Required work | Among the entries below, one line contains "ATOM 197 O O" and another contains "ATOM 208 C CA". Transcribe those two lines and every line between them, exactly.

:: Extracted records

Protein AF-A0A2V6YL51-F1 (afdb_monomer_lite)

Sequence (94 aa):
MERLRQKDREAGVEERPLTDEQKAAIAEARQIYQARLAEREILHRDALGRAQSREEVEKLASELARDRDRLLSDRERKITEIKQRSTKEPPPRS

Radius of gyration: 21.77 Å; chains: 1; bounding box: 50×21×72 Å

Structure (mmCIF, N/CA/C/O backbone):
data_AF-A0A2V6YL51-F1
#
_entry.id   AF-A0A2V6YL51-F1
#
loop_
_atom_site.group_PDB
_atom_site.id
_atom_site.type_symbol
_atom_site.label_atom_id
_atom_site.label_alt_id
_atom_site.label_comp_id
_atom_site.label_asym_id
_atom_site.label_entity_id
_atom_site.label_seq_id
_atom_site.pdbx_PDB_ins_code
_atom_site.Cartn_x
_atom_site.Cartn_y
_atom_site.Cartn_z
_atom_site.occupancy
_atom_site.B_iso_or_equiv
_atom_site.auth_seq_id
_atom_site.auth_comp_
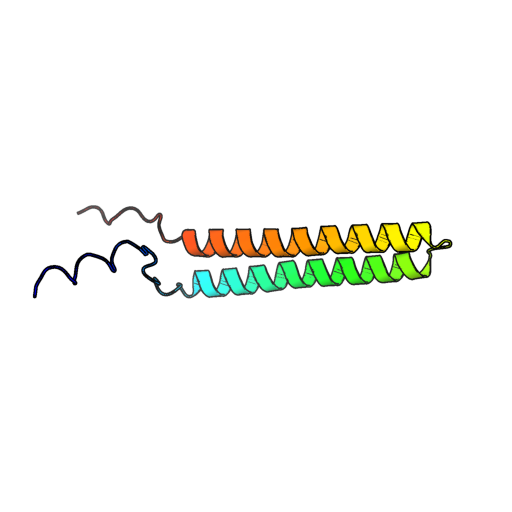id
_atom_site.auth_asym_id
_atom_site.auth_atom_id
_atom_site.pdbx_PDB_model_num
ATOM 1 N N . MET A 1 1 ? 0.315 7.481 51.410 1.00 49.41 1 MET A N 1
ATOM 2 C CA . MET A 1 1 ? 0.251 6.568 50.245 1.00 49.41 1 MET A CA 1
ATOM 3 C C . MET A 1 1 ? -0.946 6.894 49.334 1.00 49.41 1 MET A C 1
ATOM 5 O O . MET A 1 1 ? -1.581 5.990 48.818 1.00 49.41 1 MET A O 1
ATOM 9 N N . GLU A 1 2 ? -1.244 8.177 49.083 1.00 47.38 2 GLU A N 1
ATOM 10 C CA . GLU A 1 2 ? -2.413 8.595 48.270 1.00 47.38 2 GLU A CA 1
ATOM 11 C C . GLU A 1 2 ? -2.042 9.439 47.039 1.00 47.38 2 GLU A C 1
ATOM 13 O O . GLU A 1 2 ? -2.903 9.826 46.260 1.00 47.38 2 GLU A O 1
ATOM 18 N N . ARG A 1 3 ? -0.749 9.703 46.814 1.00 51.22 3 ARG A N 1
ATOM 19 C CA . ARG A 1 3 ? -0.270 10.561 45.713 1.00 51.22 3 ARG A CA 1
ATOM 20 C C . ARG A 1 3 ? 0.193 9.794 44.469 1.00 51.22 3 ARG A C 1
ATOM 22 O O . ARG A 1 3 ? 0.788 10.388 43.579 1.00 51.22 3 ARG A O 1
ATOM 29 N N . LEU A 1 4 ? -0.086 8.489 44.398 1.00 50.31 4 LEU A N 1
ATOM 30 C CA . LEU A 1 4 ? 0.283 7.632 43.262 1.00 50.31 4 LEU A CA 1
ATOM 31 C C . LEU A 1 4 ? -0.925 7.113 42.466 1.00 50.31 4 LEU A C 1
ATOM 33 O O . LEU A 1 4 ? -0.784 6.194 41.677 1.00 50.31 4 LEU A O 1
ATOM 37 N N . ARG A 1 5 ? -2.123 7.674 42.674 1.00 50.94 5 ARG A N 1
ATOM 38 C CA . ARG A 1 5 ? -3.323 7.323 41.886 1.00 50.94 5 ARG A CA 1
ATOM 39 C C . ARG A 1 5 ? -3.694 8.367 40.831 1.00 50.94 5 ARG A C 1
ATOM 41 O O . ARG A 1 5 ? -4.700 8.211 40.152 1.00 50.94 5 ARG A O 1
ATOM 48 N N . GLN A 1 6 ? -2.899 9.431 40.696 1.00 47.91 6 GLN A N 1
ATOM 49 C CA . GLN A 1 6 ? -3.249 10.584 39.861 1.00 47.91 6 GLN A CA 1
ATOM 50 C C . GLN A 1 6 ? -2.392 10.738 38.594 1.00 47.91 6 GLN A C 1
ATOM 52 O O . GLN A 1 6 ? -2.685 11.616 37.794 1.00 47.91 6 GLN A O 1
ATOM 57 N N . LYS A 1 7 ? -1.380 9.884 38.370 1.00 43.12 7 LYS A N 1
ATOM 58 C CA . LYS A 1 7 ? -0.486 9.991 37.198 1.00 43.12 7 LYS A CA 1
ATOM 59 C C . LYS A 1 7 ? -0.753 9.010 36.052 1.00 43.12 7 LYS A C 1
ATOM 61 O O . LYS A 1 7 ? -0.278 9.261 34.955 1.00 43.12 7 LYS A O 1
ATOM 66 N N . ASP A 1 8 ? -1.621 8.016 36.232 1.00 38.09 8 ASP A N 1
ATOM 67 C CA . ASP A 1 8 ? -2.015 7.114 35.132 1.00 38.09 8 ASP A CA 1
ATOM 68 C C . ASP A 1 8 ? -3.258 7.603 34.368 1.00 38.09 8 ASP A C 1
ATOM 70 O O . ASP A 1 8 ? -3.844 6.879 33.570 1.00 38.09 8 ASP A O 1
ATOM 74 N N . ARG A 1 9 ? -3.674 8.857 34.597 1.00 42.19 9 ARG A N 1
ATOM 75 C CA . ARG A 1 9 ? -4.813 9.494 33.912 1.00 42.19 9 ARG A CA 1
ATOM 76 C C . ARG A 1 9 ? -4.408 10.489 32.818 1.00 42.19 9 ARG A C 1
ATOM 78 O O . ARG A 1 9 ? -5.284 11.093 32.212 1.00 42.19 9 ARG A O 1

::::
:: Extracted records

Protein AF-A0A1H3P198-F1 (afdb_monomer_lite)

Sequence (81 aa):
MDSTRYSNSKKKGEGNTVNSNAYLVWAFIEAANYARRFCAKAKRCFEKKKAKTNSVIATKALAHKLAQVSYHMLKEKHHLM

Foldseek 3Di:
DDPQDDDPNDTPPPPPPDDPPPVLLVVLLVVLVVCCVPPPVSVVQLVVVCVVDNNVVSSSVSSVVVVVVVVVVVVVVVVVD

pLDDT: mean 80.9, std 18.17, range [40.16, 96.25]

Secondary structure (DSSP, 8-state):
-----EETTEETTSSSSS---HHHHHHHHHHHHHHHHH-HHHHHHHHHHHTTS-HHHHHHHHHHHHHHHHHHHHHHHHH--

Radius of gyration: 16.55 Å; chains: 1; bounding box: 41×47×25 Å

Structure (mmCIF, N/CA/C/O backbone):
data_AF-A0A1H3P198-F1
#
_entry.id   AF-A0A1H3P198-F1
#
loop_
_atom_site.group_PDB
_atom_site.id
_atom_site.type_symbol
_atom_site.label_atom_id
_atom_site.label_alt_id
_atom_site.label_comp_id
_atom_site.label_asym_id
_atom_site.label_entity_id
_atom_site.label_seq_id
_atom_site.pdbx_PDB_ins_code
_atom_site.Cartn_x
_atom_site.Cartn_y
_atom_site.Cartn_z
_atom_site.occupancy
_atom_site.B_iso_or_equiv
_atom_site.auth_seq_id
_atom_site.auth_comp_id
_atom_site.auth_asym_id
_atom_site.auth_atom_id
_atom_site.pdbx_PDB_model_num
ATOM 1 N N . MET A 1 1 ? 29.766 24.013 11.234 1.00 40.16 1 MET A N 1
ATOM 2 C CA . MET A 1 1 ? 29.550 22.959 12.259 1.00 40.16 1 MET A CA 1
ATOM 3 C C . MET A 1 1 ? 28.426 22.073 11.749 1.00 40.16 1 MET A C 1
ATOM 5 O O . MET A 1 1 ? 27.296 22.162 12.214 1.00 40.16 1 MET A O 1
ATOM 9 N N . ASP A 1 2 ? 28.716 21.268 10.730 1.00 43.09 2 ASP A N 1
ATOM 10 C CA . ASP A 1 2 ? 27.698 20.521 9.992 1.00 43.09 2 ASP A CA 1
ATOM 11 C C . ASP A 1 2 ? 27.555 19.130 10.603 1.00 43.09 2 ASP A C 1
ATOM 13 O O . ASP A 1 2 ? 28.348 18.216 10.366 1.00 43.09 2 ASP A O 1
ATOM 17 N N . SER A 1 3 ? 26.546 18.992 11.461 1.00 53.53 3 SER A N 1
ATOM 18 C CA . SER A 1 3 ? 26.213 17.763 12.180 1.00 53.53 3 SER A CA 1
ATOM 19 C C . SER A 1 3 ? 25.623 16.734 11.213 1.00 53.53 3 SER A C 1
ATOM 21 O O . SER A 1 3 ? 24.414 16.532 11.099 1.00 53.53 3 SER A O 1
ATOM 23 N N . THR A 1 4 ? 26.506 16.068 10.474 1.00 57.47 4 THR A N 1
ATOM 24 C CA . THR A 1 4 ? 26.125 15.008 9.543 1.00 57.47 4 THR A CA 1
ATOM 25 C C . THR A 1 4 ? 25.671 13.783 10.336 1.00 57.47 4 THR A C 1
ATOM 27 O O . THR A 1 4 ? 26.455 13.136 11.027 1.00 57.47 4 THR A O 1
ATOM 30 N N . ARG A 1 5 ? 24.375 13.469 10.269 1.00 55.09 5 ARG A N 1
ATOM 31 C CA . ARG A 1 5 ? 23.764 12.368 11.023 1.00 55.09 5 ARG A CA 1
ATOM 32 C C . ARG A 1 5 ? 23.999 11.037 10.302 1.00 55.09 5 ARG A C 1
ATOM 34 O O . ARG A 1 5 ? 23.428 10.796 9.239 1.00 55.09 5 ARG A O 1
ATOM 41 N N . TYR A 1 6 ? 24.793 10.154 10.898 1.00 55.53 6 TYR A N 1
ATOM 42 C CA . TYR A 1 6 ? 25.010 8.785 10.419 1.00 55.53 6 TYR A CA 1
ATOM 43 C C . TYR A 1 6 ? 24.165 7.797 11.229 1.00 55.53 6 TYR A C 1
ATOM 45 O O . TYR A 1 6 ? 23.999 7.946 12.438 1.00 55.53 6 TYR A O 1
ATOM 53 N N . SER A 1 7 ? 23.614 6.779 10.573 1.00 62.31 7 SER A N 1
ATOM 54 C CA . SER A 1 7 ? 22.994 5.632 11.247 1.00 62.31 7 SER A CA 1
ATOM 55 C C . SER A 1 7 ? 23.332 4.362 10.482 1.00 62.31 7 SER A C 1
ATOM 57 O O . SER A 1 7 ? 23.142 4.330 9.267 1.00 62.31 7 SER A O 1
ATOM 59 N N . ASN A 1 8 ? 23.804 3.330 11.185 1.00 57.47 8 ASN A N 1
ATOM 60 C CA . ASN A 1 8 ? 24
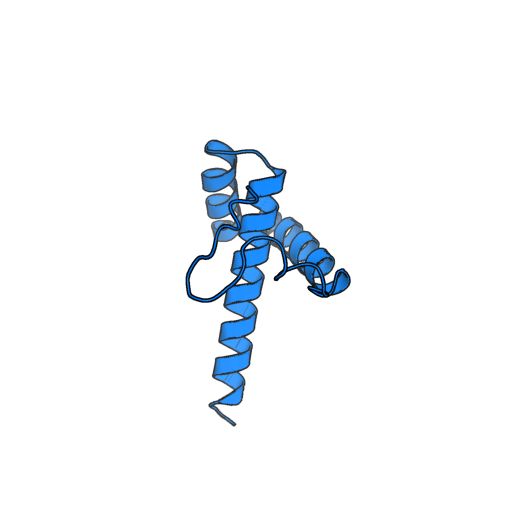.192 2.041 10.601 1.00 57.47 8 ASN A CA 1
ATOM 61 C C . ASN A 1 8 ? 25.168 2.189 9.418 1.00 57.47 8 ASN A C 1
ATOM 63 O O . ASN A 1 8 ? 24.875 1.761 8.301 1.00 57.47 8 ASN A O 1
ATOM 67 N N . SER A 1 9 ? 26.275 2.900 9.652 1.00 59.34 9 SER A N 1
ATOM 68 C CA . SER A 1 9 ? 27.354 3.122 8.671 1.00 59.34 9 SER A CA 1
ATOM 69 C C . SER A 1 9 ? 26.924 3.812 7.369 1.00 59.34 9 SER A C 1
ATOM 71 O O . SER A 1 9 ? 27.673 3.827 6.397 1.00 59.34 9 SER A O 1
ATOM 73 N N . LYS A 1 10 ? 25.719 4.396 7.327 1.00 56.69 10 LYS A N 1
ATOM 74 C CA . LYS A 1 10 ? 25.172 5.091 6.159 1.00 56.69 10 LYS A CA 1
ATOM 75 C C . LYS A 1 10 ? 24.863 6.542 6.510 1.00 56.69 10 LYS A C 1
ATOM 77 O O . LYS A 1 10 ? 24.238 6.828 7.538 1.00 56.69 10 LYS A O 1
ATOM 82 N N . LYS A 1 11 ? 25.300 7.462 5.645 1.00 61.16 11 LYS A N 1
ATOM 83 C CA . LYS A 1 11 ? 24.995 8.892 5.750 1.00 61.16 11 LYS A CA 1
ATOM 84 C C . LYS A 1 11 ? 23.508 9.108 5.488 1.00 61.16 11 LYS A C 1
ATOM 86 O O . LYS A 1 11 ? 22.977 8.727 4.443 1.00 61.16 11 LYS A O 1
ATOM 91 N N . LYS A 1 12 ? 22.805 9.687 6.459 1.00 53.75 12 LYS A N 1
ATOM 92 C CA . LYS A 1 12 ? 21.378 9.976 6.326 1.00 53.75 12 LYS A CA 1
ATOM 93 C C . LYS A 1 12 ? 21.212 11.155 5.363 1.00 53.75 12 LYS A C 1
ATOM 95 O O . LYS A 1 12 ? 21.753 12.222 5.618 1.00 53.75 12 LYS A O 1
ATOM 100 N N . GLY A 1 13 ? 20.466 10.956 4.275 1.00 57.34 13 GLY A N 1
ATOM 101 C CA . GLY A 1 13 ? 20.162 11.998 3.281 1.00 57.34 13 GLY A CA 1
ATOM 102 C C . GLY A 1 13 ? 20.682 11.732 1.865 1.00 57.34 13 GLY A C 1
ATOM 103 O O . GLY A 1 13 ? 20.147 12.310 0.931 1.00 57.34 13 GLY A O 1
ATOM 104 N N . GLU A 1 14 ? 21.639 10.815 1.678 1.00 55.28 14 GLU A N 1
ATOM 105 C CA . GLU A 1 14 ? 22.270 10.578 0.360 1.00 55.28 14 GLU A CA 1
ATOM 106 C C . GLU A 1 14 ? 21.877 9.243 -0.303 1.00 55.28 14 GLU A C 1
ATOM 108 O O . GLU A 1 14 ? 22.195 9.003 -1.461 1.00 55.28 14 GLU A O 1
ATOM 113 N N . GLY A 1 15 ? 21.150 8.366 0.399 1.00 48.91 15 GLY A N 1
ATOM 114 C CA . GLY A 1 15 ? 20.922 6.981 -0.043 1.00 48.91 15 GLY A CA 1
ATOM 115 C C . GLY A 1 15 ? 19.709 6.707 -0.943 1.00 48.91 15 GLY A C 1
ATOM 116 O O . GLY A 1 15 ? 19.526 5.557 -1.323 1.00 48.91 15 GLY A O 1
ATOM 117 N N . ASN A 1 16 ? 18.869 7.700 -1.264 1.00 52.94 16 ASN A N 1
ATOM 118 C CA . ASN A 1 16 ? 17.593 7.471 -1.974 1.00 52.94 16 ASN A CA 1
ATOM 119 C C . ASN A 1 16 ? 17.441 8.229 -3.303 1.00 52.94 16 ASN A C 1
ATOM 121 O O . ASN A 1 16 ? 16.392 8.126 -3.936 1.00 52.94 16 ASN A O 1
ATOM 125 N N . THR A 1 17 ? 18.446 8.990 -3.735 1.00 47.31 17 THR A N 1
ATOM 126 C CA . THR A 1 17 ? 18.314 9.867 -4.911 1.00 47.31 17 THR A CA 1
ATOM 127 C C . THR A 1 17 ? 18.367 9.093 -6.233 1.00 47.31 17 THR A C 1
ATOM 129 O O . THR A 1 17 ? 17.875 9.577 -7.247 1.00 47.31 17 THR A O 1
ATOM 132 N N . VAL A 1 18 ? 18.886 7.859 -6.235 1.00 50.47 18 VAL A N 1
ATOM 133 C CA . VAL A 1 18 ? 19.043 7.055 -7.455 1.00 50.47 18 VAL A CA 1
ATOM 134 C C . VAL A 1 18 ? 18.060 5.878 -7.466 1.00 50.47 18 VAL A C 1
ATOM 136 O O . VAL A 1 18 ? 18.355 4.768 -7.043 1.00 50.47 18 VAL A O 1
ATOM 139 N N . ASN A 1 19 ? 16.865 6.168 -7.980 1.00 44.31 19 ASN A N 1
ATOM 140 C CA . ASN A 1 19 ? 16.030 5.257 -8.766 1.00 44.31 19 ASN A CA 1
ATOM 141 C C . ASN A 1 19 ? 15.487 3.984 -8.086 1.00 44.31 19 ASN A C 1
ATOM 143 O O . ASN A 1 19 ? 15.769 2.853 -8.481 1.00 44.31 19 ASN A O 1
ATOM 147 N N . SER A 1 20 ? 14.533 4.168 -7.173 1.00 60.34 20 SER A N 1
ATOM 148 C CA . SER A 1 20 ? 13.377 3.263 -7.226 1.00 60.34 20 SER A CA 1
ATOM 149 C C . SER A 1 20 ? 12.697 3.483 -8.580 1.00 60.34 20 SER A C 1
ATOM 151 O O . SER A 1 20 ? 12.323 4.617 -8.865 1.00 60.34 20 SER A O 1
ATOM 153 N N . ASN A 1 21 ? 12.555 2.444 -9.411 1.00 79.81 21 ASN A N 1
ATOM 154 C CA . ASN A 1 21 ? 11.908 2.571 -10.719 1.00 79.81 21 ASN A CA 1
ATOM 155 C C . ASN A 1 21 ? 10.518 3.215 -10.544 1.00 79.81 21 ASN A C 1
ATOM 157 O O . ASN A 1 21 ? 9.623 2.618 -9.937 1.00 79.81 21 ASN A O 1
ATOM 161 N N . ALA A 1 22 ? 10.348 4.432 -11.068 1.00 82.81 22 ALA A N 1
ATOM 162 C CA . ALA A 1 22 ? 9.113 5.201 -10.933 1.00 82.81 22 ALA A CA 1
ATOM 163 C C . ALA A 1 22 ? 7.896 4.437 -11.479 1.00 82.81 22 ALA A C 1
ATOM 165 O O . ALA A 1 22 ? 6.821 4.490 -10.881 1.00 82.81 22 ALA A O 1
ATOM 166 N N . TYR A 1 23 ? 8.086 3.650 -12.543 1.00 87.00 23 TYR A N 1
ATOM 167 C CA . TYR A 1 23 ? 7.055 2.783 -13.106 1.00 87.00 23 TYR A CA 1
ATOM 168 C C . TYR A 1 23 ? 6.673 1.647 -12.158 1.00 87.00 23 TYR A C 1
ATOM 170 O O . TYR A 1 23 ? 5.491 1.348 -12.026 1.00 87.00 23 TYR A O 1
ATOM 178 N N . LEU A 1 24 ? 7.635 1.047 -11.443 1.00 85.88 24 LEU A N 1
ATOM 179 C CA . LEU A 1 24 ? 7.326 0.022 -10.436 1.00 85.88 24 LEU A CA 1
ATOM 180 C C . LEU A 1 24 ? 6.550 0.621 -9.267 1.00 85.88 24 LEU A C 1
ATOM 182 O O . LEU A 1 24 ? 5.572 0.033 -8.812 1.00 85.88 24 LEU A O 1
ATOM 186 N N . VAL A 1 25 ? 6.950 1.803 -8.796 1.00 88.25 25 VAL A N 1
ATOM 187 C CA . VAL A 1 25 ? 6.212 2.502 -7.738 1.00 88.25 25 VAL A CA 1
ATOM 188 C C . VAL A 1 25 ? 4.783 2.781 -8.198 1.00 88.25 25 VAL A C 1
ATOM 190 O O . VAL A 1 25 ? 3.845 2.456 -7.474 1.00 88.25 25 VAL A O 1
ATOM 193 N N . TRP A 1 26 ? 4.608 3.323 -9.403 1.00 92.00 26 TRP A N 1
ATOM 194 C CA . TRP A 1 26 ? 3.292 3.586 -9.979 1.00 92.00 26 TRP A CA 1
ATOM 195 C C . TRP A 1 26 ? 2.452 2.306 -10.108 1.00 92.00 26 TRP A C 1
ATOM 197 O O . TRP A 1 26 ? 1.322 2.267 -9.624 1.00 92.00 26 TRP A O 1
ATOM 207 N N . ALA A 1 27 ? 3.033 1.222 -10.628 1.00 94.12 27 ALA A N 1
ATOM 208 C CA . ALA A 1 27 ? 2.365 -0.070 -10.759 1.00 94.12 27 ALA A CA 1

::::

Answer for the task |
ATOM 197 O O . TRP A 1 26 ? 1.322 2.267 -9.624 1.00 92.00 26 TRP A O 1
ATOM 207 N N . ALA A 1 27 ? 3.033 1.222 -10.628 1.00 94.12 27 ALA A N 1
ATOM 208 C CA . ALA A 1 27 ? 2.365 -0.070 -10.759 1.00 94.12 27 ALA A CA 1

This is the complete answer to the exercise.